Organ failure as captured by SOFA (and used by Sepsis-3) also has limitations. The neurologic component uses the Glasgow Coma Scale, which has known issues regarding interrater reliability and use/scoring in intubated and/or sedated patients.[17] The respiratory component requires an arterial blood gas and uses a low PaO2/FIO2 ratio as a marker of severity of illness. This measurement requires a known, specialized source of oxygen for accurate measurement of FIO2 and thus is variably accurate across different treatment regimens.[18] Finally, the cardiovascular component is primarily determined by the type and rate of vasopressor administration, and not on the degree of organ failure; thus scoring is susceptible to the clinician's propensity for certain interventions. The cardiovascular component of SOFA is scored as 2 if a patient is administered low-dose dopamine, though this is infrequently done in contemporary clinical practice. All of these issues are rooted in the inherent difficulty of quantifying the level of organ dysfunction when patients are intensively treated.
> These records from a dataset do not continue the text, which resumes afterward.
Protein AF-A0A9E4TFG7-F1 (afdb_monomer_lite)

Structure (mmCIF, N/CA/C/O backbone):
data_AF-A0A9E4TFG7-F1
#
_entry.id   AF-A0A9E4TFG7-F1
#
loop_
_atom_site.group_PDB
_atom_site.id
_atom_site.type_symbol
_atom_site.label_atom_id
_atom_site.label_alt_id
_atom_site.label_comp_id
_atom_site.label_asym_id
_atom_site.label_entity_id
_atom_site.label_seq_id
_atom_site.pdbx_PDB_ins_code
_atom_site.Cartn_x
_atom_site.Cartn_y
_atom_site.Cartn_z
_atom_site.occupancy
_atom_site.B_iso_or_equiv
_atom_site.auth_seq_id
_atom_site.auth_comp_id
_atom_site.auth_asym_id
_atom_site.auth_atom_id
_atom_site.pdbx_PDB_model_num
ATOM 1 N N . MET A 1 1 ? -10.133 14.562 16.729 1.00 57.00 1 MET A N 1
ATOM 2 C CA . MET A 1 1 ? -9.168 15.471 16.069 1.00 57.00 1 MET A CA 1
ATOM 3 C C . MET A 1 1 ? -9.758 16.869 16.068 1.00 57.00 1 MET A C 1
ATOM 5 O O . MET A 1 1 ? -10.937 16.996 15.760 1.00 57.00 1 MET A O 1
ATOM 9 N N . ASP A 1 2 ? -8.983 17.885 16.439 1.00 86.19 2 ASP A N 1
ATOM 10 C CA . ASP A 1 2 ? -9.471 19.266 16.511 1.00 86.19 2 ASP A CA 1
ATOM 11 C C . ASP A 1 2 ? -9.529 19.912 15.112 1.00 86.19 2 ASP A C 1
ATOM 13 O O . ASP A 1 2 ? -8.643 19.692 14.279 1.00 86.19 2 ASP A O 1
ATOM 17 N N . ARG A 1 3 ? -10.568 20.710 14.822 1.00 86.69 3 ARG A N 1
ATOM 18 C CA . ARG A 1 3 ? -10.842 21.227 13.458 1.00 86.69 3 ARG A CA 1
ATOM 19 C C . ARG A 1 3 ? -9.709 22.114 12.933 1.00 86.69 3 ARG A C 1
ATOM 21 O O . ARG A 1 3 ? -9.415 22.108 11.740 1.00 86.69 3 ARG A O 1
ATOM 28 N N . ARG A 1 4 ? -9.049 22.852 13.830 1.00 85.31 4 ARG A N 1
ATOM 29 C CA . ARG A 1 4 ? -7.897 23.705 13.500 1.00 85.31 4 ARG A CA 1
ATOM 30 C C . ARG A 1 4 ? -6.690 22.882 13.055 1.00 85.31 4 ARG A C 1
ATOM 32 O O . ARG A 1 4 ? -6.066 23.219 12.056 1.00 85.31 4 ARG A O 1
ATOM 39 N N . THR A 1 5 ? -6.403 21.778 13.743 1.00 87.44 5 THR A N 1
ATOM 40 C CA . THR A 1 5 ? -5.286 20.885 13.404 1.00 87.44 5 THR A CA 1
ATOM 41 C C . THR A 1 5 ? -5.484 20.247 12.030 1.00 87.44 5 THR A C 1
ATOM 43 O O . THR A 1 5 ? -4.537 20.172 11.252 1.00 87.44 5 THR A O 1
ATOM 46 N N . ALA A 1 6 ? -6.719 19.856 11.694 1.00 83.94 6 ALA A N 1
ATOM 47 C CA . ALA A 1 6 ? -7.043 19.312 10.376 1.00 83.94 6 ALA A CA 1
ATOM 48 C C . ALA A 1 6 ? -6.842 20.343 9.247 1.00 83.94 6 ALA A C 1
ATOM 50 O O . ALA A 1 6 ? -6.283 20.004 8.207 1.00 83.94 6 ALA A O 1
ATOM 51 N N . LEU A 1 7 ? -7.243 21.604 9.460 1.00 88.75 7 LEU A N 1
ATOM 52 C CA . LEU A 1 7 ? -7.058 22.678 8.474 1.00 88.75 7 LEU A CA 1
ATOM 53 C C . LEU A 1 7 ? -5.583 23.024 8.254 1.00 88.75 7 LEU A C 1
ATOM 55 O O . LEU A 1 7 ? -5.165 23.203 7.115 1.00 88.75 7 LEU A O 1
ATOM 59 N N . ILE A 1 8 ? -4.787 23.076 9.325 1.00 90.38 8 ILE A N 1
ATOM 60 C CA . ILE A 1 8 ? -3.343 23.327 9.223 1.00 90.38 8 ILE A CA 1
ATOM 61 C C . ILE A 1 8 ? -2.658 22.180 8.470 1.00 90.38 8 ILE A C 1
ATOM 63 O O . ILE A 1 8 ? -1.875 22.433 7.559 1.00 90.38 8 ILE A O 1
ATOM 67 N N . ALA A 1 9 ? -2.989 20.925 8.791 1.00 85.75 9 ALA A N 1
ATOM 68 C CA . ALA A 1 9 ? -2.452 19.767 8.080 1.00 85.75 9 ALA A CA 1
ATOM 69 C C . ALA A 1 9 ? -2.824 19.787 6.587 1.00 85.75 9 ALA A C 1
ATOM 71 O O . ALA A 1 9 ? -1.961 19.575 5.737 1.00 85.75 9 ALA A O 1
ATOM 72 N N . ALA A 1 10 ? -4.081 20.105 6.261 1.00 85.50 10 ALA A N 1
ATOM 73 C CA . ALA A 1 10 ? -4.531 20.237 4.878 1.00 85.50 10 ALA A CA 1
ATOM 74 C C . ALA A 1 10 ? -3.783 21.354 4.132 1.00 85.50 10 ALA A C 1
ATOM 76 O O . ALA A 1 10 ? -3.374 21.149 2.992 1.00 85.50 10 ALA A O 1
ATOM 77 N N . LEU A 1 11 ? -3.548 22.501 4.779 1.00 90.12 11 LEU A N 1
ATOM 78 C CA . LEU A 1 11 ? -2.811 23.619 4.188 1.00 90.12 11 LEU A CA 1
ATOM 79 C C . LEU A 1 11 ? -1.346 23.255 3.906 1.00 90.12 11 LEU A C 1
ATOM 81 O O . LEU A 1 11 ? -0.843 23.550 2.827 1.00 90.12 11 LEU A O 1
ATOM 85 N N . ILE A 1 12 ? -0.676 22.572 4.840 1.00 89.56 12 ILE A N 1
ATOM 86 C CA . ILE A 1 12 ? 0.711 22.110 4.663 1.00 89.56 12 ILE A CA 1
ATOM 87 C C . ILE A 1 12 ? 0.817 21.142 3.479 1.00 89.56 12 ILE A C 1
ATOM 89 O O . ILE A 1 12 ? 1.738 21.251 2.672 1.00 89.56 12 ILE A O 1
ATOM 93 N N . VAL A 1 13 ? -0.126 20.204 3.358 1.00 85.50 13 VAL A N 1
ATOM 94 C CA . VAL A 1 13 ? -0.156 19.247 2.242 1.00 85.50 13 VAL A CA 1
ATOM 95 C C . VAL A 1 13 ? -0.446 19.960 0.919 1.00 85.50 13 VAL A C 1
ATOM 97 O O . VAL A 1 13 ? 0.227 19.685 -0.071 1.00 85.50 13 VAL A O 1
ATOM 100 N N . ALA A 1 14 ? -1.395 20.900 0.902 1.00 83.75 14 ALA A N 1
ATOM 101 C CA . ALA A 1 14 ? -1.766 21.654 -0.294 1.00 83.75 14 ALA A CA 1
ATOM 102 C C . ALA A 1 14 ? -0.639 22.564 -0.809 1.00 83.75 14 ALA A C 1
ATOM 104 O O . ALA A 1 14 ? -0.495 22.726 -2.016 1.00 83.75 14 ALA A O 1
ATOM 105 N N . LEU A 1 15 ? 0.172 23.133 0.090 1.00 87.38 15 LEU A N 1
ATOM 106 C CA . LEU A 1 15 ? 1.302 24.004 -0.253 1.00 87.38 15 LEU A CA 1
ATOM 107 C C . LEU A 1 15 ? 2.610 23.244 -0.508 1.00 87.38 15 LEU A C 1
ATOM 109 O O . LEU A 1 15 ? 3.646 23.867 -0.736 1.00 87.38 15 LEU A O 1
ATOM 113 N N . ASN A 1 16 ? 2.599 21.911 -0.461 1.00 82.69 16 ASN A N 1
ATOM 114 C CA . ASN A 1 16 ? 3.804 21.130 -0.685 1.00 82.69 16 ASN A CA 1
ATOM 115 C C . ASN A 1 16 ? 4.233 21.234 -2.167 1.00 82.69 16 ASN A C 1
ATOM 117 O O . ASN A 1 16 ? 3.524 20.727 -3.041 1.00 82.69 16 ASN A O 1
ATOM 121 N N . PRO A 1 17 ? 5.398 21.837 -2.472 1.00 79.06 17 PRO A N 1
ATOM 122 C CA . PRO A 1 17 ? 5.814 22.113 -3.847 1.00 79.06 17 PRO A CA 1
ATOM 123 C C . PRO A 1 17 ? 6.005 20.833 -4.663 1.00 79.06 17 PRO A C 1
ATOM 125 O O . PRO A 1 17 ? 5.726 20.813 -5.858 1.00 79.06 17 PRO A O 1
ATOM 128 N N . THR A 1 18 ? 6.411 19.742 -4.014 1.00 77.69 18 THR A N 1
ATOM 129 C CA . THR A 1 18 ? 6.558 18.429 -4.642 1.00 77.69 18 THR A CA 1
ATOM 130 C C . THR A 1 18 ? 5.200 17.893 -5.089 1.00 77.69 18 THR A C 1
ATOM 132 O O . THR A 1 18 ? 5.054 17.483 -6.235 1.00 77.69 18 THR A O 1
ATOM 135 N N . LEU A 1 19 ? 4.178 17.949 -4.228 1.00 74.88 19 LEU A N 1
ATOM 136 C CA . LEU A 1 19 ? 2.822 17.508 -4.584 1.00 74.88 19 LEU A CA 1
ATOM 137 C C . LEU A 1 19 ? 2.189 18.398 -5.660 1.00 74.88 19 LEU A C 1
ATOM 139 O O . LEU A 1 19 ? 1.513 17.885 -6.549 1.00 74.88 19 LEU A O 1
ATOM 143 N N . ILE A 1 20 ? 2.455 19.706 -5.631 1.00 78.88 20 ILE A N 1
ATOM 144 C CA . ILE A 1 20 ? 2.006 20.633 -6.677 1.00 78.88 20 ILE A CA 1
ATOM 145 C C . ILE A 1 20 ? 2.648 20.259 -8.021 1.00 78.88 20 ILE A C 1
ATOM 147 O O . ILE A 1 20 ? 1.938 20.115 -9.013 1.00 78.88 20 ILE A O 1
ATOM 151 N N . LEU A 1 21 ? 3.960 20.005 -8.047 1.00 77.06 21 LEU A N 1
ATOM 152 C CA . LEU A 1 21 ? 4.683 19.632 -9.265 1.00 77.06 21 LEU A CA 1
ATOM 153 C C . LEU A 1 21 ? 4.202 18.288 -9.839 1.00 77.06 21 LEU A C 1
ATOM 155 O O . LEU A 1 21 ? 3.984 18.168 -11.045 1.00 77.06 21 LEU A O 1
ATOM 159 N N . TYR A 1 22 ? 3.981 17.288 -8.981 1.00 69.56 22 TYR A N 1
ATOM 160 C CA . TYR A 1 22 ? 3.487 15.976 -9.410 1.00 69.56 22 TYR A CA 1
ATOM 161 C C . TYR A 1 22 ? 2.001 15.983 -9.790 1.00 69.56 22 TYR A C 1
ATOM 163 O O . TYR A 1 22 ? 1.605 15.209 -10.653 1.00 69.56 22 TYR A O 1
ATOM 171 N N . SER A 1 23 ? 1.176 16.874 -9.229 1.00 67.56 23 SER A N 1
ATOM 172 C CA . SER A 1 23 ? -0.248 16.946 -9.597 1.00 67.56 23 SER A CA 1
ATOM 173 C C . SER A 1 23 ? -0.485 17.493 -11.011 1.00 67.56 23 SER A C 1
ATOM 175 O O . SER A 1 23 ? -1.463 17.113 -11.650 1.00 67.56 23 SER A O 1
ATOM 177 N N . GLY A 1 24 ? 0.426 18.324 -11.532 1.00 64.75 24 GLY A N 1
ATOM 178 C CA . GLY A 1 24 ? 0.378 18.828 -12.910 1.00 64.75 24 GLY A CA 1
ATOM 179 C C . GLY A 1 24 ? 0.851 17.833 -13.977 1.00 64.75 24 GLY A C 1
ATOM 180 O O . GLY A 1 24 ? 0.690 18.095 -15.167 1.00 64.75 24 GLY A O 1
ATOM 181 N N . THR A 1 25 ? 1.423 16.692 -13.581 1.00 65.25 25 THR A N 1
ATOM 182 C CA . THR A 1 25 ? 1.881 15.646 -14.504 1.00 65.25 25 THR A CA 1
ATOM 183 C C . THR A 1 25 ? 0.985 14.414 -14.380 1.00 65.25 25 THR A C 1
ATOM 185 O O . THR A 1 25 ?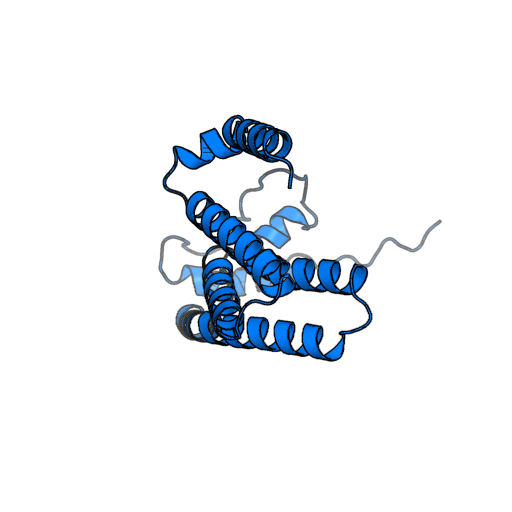 0.713 13.926 -13.284 1.00 65.25 25 THR A O 1
ATOM 188 N N . LEU A 1 26 ? 0.486 13.894 -15.509 1.00 60.72 26 LEU A N 1
ATOM 189 C CA . LEU A 1 26 ? -0.257 12.628 -15.543 1.00 60.72 26 LEU A CA 1
ATOM 190 C C . LEU A 1 26 ? 0.730 11.473 -15.308 1.00 60.72 26 LEU A C 1
ATOM 192 O O . LEU A 1 26 ? 1.247 10.865 -16.241 1.00 60.72 26 LEU A O 1
ATOM 196 N N . GLY A 1 27 ? 1.032 11.229 -14.035 1.00 68.50 27 GLY A N 1
ATOM 197 C CA . GLY A 1 27 ? 1.963 10.211 -13.568 1.00 68.50 27 GLY A CA 1
ATOM 198 C C . GLY A 1 27 ? 1.295 9.167 -12.675 1.00 68.50 27 GLY A C 1
ATOM 199 O O . GLY A 1 27 ? 0.236 9.389 -12.081 1.00 68.50 27 GLY A O 1
ATOM 200 N N . SER A 1 28 ? 1.949 8.012 -12.551 1.00 75.00 28 SER A N 1
ATOM 201 C CA . SER A 1 28 ? 1.562 6.948 -11.610 1.00 75.00 28 SER A CA 1
ATOM 202 C C . SER A 1 28 ? 1.612 7.402 -10.142 1.00 75.00 28 SER A C 1
ATOM 204 O O . SER A 1 28 ? 0.976 6.808 -9.273 1.00 75.00 28 SER A O 1
ATOM 206 N N . GLU A 1 29 ? 2.346 8.480 -9.871 1.00 78.44 29 GLU A N 1
ATOM 207 C CA . GLU A 1 29 ? 2.566 9.092 -8.567 1.00 78.44 29 GLU A CA 1
ATOM 208 C C . GLU A 1 29 ? 1.267 9.617 -7.958 1.00 78.44 29 GLU A C 1
ATOM 210 O O . GLU A 1 29 ? 0.977 9.329 -6.798 1.00 78.44 29 GLU A O 1
ATOM 215 N N . SER A 1 30 ? 0.465 10.343 -8.737 1.00 79.81 30 SER A N 1
ATOM 216 C CA . SER A 1 30 ? -0.774 10.965 -8.257 1.00 79.81 30 SER A CA 1
ATOM 217 C C . SER A 1 30 ? -1.808 9.913 -7.851 1.00 79.81 30 SER A C 1
ATOM 219 O O . SER A 1 30 ? -2.418 10.013 -6.783 1.00 79.81 30 SER A O 1
ATOM 221 N N . LEU A 1 31 ? -1.942 8.848 -8.652 1.00 81.88 31 LEU A N 1
ATOM 222 C CA . LEU A 1 31 ? -2.797 7.705 -8.324 1.00 81.88 31 LEU A CA 1
ATOM 223 C C . LEU A 1 31 ? -2.295 6.970 -7.072 1.00 81.88 31 LEU A C 1
ATOM 225 O O . LEU A 1 31 ? -3.087 6.650 -6.184 1.00 81.88 31 LEU A O 1
ATOM 229 N N . PHE A 1 32 ? -0.981 6.754 -6.973 1.00 83.88 32 PHE A N 1
ATOM 230 C CA . PHE A 1 32 ? -0.370 6.086 -5.829 1.00 83.88 32 PHE A CA 1
ATOM 231 C C . PHE A 1 32 ? -0.582 6.860 -4.519 1.00 83.88 32 PHE A C 1
ATOM 233 O O . PHE A 1 32 ? -0.962 6.268 -3.509 1.00 83.88 32 PHE A O 1
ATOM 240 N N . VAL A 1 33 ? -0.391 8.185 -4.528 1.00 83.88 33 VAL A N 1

In the absence of advances in direct quantification of organ function, carefully conceived simplifications of current criteria could improve robustness to variation in clinical practice and may improve construct validity. For example, instead of quantifying the level of organ dysfunction based on the type and dose of vasopressor (as is done in SOFA), criteria could be simplified to use of any vasopressor (such as in the CDC definition).

Our study has several limitations. First, our results are limited to a single tertiary medical center. Second, we excluded patients suspected of infection more than 24 hours before or after ICU admission, and our results are limited to patients admitted to the ICU with sepsis. We did not address the use of the SIRS criteria for sepsis identification as these criteria are not intended to independently identify septic patients.[19] Finally, knowledge of sepsis continues to develop, and the evaluation in this work rests vulnerably upon universal agreement of what sepsis is, how it is defined clinically, and precisely how the applicable terminologies are documented.